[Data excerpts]

● ● ● ● ● ● ●

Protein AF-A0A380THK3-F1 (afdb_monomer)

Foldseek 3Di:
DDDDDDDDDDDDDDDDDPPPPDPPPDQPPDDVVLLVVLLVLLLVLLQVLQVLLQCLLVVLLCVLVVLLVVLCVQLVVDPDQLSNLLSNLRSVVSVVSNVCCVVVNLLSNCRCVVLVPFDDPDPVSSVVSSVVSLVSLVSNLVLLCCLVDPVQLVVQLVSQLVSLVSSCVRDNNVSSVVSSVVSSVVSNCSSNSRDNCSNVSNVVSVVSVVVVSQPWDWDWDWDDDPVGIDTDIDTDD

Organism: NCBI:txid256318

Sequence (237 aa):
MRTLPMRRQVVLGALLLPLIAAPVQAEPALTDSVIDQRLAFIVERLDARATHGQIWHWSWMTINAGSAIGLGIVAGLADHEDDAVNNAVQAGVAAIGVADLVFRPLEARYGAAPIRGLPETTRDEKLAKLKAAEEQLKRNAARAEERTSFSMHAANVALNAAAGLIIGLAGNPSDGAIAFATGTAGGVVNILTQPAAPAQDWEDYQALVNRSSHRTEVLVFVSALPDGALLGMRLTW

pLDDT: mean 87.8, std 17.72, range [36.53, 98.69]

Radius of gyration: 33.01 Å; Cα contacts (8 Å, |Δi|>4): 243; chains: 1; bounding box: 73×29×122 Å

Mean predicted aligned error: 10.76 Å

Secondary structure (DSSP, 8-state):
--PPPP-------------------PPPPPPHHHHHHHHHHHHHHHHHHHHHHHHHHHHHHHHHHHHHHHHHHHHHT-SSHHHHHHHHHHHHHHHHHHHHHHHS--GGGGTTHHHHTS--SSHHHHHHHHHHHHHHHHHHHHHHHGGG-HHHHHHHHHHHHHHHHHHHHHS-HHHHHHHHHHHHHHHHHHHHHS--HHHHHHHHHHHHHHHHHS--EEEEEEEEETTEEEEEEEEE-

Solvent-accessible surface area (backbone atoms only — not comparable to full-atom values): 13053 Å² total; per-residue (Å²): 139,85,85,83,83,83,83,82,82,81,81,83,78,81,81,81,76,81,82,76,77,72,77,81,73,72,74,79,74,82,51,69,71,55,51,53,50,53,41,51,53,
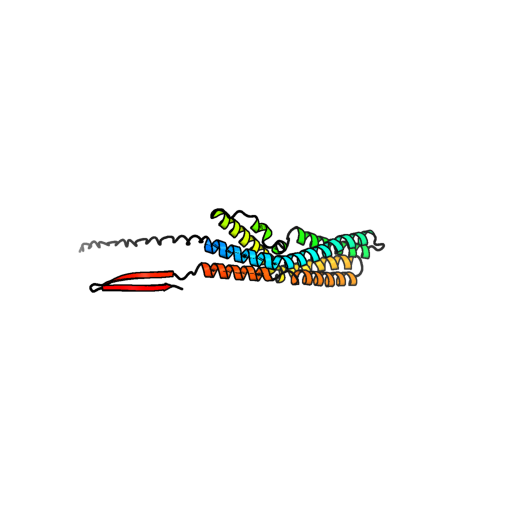50,40,52,54,31,46,74,36,12,65,59,28,38,51,52,52,51,53,52,43,49,53,18,48,48,40,21,52,52,27,38,53,50,20,77,67,44,94,44,71,39,57,18,48,40,26,39,49,52,11,51,54,20,42,51,52,33,48,44,54,69,77,60,52,70,62,38,36,54,26,35,59,84,51,66,79,47,63,62,89,45,72,69,34,38,51,53,37,42,51,54,45,52,51,52,42,47,52,32,13,57,60,24,50,47,51,76,33,64,68,53,56,50,50,40,45,51,54,20,46,51,49,11,50,55,31,18,72,62,52,49,58,67,57,6,51,48,45,20,52,52,46,30,51,51,44,49,51,56,42,70,62,50,66,52,63,38,35,55,55,42,54,55,45,53,55,50,54,54,55,69,71,60,59,65,48,73,48,74,46,76,47,82,48,102,91,52,71,46,82,45,78,45,79,46,122

Nearest PDB structures (foldseek):
  8d9p-assembly1_A  TM=4.872E-01  e=2.157E-02  synthetic construct
  6z0c-assembly1_A  TM=4.703E-01  e=2.860E-02  Escherichia coli
  6z0c-assembly4_D  TM=4.749E-01  e=4.365E-02  Escherichia coli
  6iko-assembly1_A  TM=3.125E-01  e=1.964E-01  Mus musculus
  2v0o-assembly2_C  TM=2.047E-01  e=1.413E+00  Homo sapiens

Structure (mm
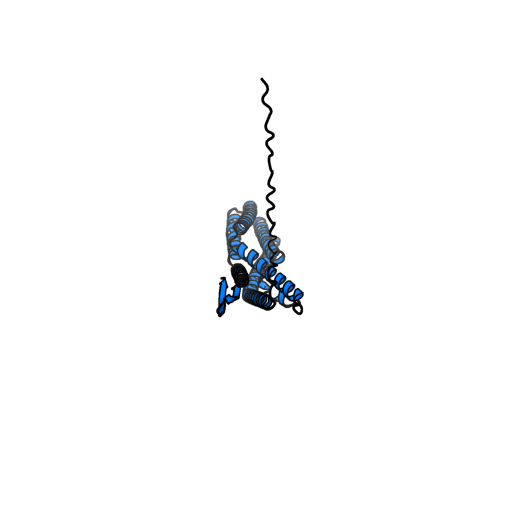CIF, N/CA/C/O backbone):
data_AF-A0A380THK3-F1
#
_entry.id   AF-A0A380THK3-F1
#
loop_
_atom_site.group_PDB
_atom_site.id
_atom_site.type_symbol
_atom_site.label_atom_id
_atom_site.label_alt_id
_atom_site.label_comp_id
_atom_site.label_asym_id
_atom_site.label_entity_id
_atom_site.label_seq_id
_atom_site.pdbx_PDB_ins_code
_atom_site.Cartn_x
_atom_site.Cartn_y
_atom_site.Cartn_z
_atom_site.occupancy
_atom_site.B_iso_or_equiv
_atom_site.auth_seq_id
_atom_site.auth_comp_id
_atom_site.auth_asym_id
_atom_site.auth_atom_id
_atom_site.pdbx_PDB_model_num
ATOM 1 N N . MET A 1 1 ? 47.815 5.364 88.404 1.00 41.78 1 MET A N 1
ATOM 2 C CA . MET A 1 1 ? 47.983 4.477 87.228 1.00 41.78 1 MET A CA 1
ATOM 3 C C . MET A 1 1 ? 46.835 3.474 87.194 1.00 41.78 1 MET A C 1
ATOM 5 O O . MET A 1 1 ? 46.496 2.960 88.248 1.00 41.78 1 MET A O 1
ATOM 9 N N . ARG A 1 2 ? 46.306 3.210 85.988 1.00 43.38 2 ARG A N 1
ATOM 10 C CA . ARG A 1 2 ? 45.198 2.305 85.602 1.00 43.38 2 ARG A CA 1
ATOM 11 C C . ARG A 1 2 ? 43.763 2.794 85.851 1.00 43.38 2 ARG A C 1
ATOM 13 O O . ARG A 1 2 ? 43.144 2.535 86.872 1.00 43.38 2 ARG A O 1
ATOM 20 N N . THR A 1 3 ? 43.248 3.454 84.819 1.00 41.31 3 THR A N 1
ATOM 21 C CA . THR A 1 3 ? 41.832 3.616 84.485 1.00 41.31 3 THR A CA 1
ATOM 22 C C . THR A 1 3 ? 41.222 2.269 84.057 1.00 41.31 3 THR A C 1
ATOM 24 O O . THR A 1 3 ? 41.853 1.496 83.337 1.00 41.31 3 THR A O 1
ATOM 27 N N . LEU A 1 4 ? 39.994 1.984 84.497 1.00 46.47 4 LEU A N 1
ATOM 28 C CA . LEU A 1 4 ? 39.145 0.896 83.989 1.00 46.47 4 LEU A CA 1
ATOM 29 C C . LEU A 1 4 ? 38.334 1.416 82.783 1.00 46.47 4 LEU A C 1
ATOM 31 O O . LEU A 1 4 ? 37.821 2.533 82.864 1.00 46.47 4 LEU A O 1
ATOM 35 N N . PRO A 1 5 ? 38.179 0.664 81.676 1.00 47.19 5 PRO A N 1
ATOM 36 C CA . PRO A 1 5 ? 37.391 1.124 80.538 1.00 47.19 5 PRO A CA 1
ATOM 37 C C . PRO A 1 5 ? 35.888 0.862 80.737 1.00 47.19 5 PRO A C 1
ATOM 39 O O . PRO A 1 5 ? 35.457 -0.263 80.996 1.00 47.19 5 
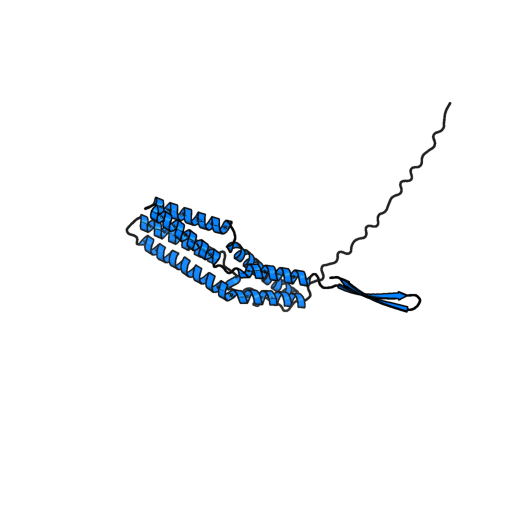PRO A O 1
ATOM 42 N N . MET A 1 6 ? 35.082 1.913 80.558 1.00 43.31 6 MET A N 1
ATOM 43 C CA . MET A 1 6 ? 33.628 1.844 80.377 1.00 43.31 6 MET A CA 1
ATOM 44 C C . MET A 1 6 ? 33.289 1.066 79.097 1.00 43.31 6 MET A C 1
ATOM 46 O O . MET A 1 6 ? 33.707 1.424 77.996 1.00 43.31 6 MET A O 1
ATOM 50 N N . ARG A 1 7 ? 32.480 0.018 79.237 1.00 41.78 7 ARG A N 1
ATOM 51 C CA . ARG A 1 7 ? 31.939 -0.781 78.134 1.00 41.78 7 ARG A CA 1
ATOM 52 C C . ARG A 1 7 ? 30.753 -0.022 77.514 1.00 41.78 7 ARG A C 1
ATOM 54 O O . ARG A 1 7 ? 29.664 -0.019 78.078 1.00 41.78 7 ARG A O 1
ATOM 61 N N . ARG A 1 8 ? 30.957 0.650 76.373 1.00 43.16 8 ARG A N 1
ATOM 62 C CA . ARG A 1 8 ? 29.867 1.225 75.557 1.00 43.16 8 ARG A CA 1
ATOM 63 C C . ARG A 1 8 ? 29.040 0.083 74.959 1.00 43.16 8 ARG A C 1
ATOM 65 O O . ARG A 1 8 ? 29.538 -0.650 74.109 1.00 43.16 8 ARG A O 1
ATOM 72 N N . GLN A 1 9 ? 27.794 -0.073 75.396 1.00 41.53 9 GLN A N 1
ATOM 73 C CA . GLN A 1 9 ? 26.816 -0.904 74.697 1.00 41.53 9 GLN A CA 1
ATOM 74 C C . GLN A 1 9 ? 26.248 -0.096 73.527 1.00 41.53 9 GLN A C 1
ATOM 76 O O . GLN A 1 9 ? 25.626 0.944 73.726 1.00 41.53 9 GLN A O 1
ATOM 81 N N . VAL A 1 10 ? 26.509 -0.555 72.304 1.00 39.09 10 VAL A N 1
ATOM 82 C CA . VAL A 1 10 ? 25.855 -0.060 71.090 1.00 39.09 10 VAL A CA 1
ATOM 83 C C . VAL A 1 10 ? 24.582 -0.882 70.918 1.00 39.09 10 VAL A C 1
ATOM 85 O O . VAL A 1 10 ? 24.652 -2.074 70.632 1.00 39.09 10 VAL A O 1
ATOM 88 N N . VAL A 1 11 ? 23.422 -0.263 71.134 1.00 39.28 11 VAL A N 1
ATOM 89 C CA . VAL A 1 11 ? 22.122 -0.856 70.799 1.00 39.28 11 VAL A CA 1
ATOM 90 C C . VAL A 1 11 ? 21.866 -0.574 69.318 1.00 39.28 11 VAL A C 1
ATOM 92 O O . VAL A 1 11 ? 21.571 0.559 68.945 1.00 39.28 11 VAL A O 1
ATOM 95 N N . LEU A 1 12 ? 22.021 -1.590 68.464 1.00 36.53 12 LEU A N 1
ATOM 96 C CA . LEU A 1 12 ? 21.526 -1.554 67.087 1.00 36.53 12 LEU A CA 1
ATOM 97 C C . LEU A 1 12 ? 19.999 -1.714 67.120 1.00 36.53 12 LEU A C 1
ATOM 99 O O . LEU A 1 12 ? 19.490 -2.806 67.364 1.00 36.53 12 LEU A O 1
ATOM 103 N N . GLY A 1 13 ? 19.271 -0.624 66.885 1.00 36.59 13 GLY A N 1
ATOM 104 C CA . GLY A 1 13 ? 17.838 -0.668 66.607 1.00 36.59 13 GLY A CA 1
ATOM 105 C C . GLY A 1 13 ? 17.601 -1.101 65.162 1.00 36.59 13 GLY A C 1
ATOM 106 O O . GLY A 1 13 ? 17.934 -0.365 64.235 1.00 36.59 13 GLY A O 1
ATOM 107 N N . ALA A 1 14 ? 17.041 -2.293 64.963 1.00 40.50 14 ALA A N 1
ATOM 108 C CA . ALA A 1 14 ? 16.566 -2.743 63.660 1.00 40.50 14 ALA A CA 1
ATOM 109 C C . ALA A 1 14 ? 15.247 -2.024 63.320 1.00 40.50 14 ALA A C 1
ATOM 111 O O . ALA A 1 14 ? 14.213 -2.278 63.936 1.00 40.50 14 ALA A O 1
ATOM 112 N N . LEU A 1 15 ? 15.289 -1.117 62.343 1.00 37.88 15 LEU A N 1
ATOM 113 C CA . LEU A 1 15 ? 14.106 -0.535 61.707 1.00 37.88 15 LEU A CA 1
ATOM 114 C C . LEU A 1 15 ? 13.500 -1.577 60.756 1.00 37.88 15 LEU A C 1
ATOM 116 O O . LEU A 1 15 ? 13.972 -1.764 59.637 1.00 37.88 15 LEU A O 1
ATOM 120 N N . LEU A 1 16 ? 12.458 -2.271 61.214 1.00 39.59 16 LEU A N 1
ATOM 121 C CA . LEU A 1 16 ? 11.578 -3.064 60.356 1.00 39.59 16 LEU A CA 1
ATOM 122 C C . LEU A 1 16 ? 10.627 -2.108 59.625 1.00 39.59 16 LEU A C 1
ATOM 124 O O . LEU A 1 16 ? 9.634 -1.654 60.188 1.00 39.59 16 LEU A O 1
ATOM 128 N N . LEU A 1 17 ? 10.947 -1.787 58.371 1.00 38.66 17 LEU A N 1
ATOM 129 C CA . LEU A 1 17 ? 10.002 -1.175 57.438 1.00 38.66 17 LEU A CA 1
ATOM 130 C C . LEU A 1 17 ? 8.949 -2.230 57.059 1.00 38.66 17 LEU A C 1
ATOM 132 O O . LEU A 1 17 ? 9.327 -3.271 56.513 1.00 38.66 17 LEU A O 1
ATOM 136 N N . PRO A 1 18 ? 7.647 -2.012 57.316 1.00 45.94 18 PRO A N 1
ATOM 137 C CA . PRO A 1 18 ? 6.624 -2.884 56.770 1.00 45.94 18 PRO A CA 1
ATOM 138 C C . PRO A 1 18 ? 6.604 -2.695 55.252 1.00 45.94 18 PRO A C 1
ATOM 140 O O . PRO A 1 18 ? 6.325 -1.609 54.743 1.00 45.94 18 PRO A O 1
ATOM 143 N N . LEU A 1 19 ? 6.922 -3.767 54.531 1.00 45.16 19 LEU A N 1
ATOM 144 C CA . LEU A 1 19 ? 6.713 -3.868 53.096 1.00 45.16 19 LEU A CA 1
ATOM 145 C C . LEU A 1 19 ? 5.195 -3.885 52.868 1.00 45.16 19 LEU A C 1
ATOM 147 O O . LEU A 1 19 ? 4.556 -4.933 52.945 1.00 45.16 19 LEU A O 1
ATOM 151 N N . ILE A 1 20 ? 4.596 -2.711 52.668 1.00 51.12 20 ILE A N 1
ATOM 152 C CA . ILE A 1 20 ? 3.211 -2.610 52.209 1.00 51.12 20 ILE A CA 1
ATOM 153 C C . ILE A 1 20 ? 3.222 -3.138 50.776 1.00 51.12 20 ILE A C 1
ATOM 155 O O . ILE A 1 20 ? 3.639 -2.442 49.852 1.00 51.12 20 ILE A O 1
ATOM 159 N N . ALA A 1 21 ? 2.822 -4.397 50.602 1.00 49.25 21 ALA A N 1
ATOM 160 C CA . ALA A 1 21 ? 2.505 -4.937 49.293 1.00 49.25 21 ALA A CA 1
ATOM 161 C C . ALA A 1 21 ? 1.362 -4.088 48.729 1.00 49.25 21 ALA A C 1
ATOM 163 O O . ALA A 1 21 ? 0.224 -4.184 49.189 1.00 49.25 21 ALA A O 1
ATOM 164 N N . ALA A 1 22 ? 1.678 -3.205 47.780 1.00 46.06 22 ALA A N 1
ATOM 165 C CA . ALA A 1 22 ? 0.649 -2.554 46.991 1.00 46.06 22 ALA A CA 1
ATOM 166 C C . ALA A 1 22 ? -0.189 -3.671 46.348 1.00 46.06 22 ALA A C 1
ATOM 168 O O . ALA A 1 22 ? 0.398 -4.598 45.774 1.00 46.06 22 ALA A O 1
ATOM 169 N N . PRO A 1 23 ? -1.527 -3.652 46.471 1.00 45.25 23 PRO A N 1
ATOM 170 C CA . PRO A 1 23 ? -2.340 -4.595 45.731 1.00 45.25 23 PRO A CA 1
ATOM 171 C C . PRO A 1 23 ? -2.005 -4.394 44.255 1.00 45.25 23 PRO A C 1
ATOM 173 O O . PRO A 1 23 ? -2.107 -3.281 43.743 1.00 45.25 23 PRO A O 1
ATOM 176 N N . VAL A 1 24 ? -1.567 -5.459 43.582 1.00 46.12 24 VAL A N 1
ATOM 177 C CA . VAL A 1 24 ? -1.549 -5.494 42.121 1.00 46.12 24 VAL A CA 1
ATOM 178 C C . VAL A 1 24 ? -3.006 -5.321 41.711 1.00 46.12 24 VAL A C 1
ATOM 180 O O . VAL A 1 24 ? -3.792 -6.265 41.771 1.00 46.12 24 VAL A O 1
ATOM 183 N N . GLN A 1 25 ? -3.401 -4.089 41.402 1.00 39.12 25 GLN A N 1
ATOM 184 C CA . GLN A 1 25 ? -4.686 -3.820 40.787 1.00 39.12 25 GLN A CA 1
ATOM 185 C C . GLN A 1 25 ? -4.618 -4.461 39.407 1.00 39.12 25 GLN A C 1
ATOM 187 O O . GLN A 1 25 ? -3.974 -3.941 38.500 1.00 39.12 25 GLN A O 1
ATOM 192 N N . ALA A 1 26 ? -5.214 -5.648 39.283 1.00 46.28 26 ALA A N 1
ATOM 193 C CA . ALA A 1 26 ? -5.518 -6.213 37.983 1.00 46.28 26 ALA A CA 1
ATOM 194 C C . ALA A 1 26 ? -6.266 -5.132 37.198 1.00 46.28 26 ALA A C 1
ATOM 196 O O . ALA A 1 26 ? -7.241 -4.579 37.719 1.00 46.28 26 ALA A O 1
ATOM 197 N N . GLU A 1 27 ? -5.791 -4.798 35.994 1.00 51.97 27 GLU A N 1
ATOM 198 C CA . GLU A 1 27 ? -6.543 -3.905 35.116 1.00 51.97 27 GLU A CA 1
ATOM 199 C C . GLU A 1 27 ? -7.987 -4.414 35.056 1.00 51.97 27 GLU A C 1
ATOM 201 O O . GLU A 1 27 ? -8.198 -5.624 34.881 1.00 51.97 27 GLU A O 1
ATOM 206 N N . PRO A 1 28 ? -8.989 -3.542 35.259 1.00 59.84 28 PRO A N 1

● ● ● ● ● ● ●

| WHAT IS BEING ASKED |
Using the data above, give again exactly the lines starting at the one holding "ATOM 3 C C ." and ending at the one holding "ATOM 63 C C", inclusive, and nothing more. Omit the pictures.

| TASK OUTPUT |
ATOM 3 C C . MET A 1 1 ? 46.835 3.474 87.194 1.00 41.78 1 MET A C 1
ATOM 5 O O . MET A 1 1 ? 46.496 2.960 88.248 1.00 41.78 1 MET A O 1
ATOM 9 N N . ARG A 1 2 ? 46.306 3.210 85.988 1.00 43.38 2 ARG A N 1
ATOM 10 C CA . ARG A 1 2 ? 45.198 2.305 85.602 1.00 43.38 2 ARG A CA 1
ATOM 11 C C . ARG A 1 2 ? 43.763 2.794 85.851 1.00 43.38 2 ARG A C 1
ATOM 13 O O . ARG A 1 2 ? 43.144 2.535 86.872 1.00 43.38 2 ARG A O 1
ATOM 20 N N . THR A 1 3 ? 43.248 3.454 84.819 1.00 41.31 3 THR A N 1
ATOM 21 C CA . THR A 1 3 ? 41.832 3.616 84.485 1.00 41.31 3 THR A CA 1
ATOM 22 C C . THR A 1 3 ? 41.222 2.269 84.057 1.00 41.31 3 THR A C 1
ATOM 24 O O . THR A 1 3 ? 41.853 1.496 83.337 1.00 41.31 3 THR A O 1
ATOM 27 N N . LEU A 1 4 ? 39.994 1.984 84.497 1.00 46.47 4 LEU A N 1
ATOM 28 C CA . LEU A 1 4 ? 39.145 0.896 83.989 1.00 46.47 4 LEU A CA 1
ATOM 29 C C . LEU A 1 4 ? 38.334 1.416 82.783 1.00 46.47 4 LEU A C 1
ATOM 31 O O . LEU A 1 4 ? 37.821 2.533 82.864 1.00 46.47 4 LEU A O 1
ATOM 35 N N . PRO A 1 5 ? 38.179 0.664 81.676 1.00 47.19 5 PRO A N 1
ATOM 36 C CA . PRO A 1 5 ? 37.391 1.124 80.538 1.00 47.19 5 PRO A CA 1
ATOM 37 C C . PRO A 1 5 ? 35.888 0.862 80.737 1.00 47.19 5 PRO A C 1
ATOM 39 O O . PRO A 1 5 ? 35.457 -0.263 80.996 1.00 47.19 5 
PRO A O 1
ATOM 42 N N . MET A 1 6 ? 35.082 1.913 80.558 1.00 43.31 6 MET A N 1
ATOM 43 C CA . MET A 1 6 ? 33.628 1.844 80.377 1.00 43.31 6 MET A CA 1
ATOM 44 C C . MET A 1 6 ? 33.289 1.066 79.097 1.00 43.31 6 MET A C 1
ATOM 46 O O . MET A 1 6 ? 33.707 1.424 77.996 1.00 43.31 6 MET A O 1
ATOM 50 N N . ARG A 1 7 ? 32.480 0.018 79.237 1.00 41.78 7 ARG A N 1
ATOM 51 C CA . ARG A 1 7 ? 31.939 -0.781 78.134 1.00 41.78 7 ARG A CA 1
ATOM 52 C C . ARG A 1 7 ? 30.753 -0.022 77.514 1.00 41.78 7 ARG A C 1
ATOM 54 O O . ARG A 1 7 ? 29.664 -0.019 78.078 1.00 41.78 7 ARG A O 1
ATOM 61 N N . ARG A 1 8 ? 30.957 0.650 76.373 1.00 43.16 8 ARG A N 1
ATOM 62 C CA . ARG A 1 8 ? 29.867 1.225 75.557 1.00 43.16 8 ARG A CA 1
ATOM 63 C C . ARG A 1 8 ? 29.040 0.083 74.959 1.00 43.16 8 ARG A C 1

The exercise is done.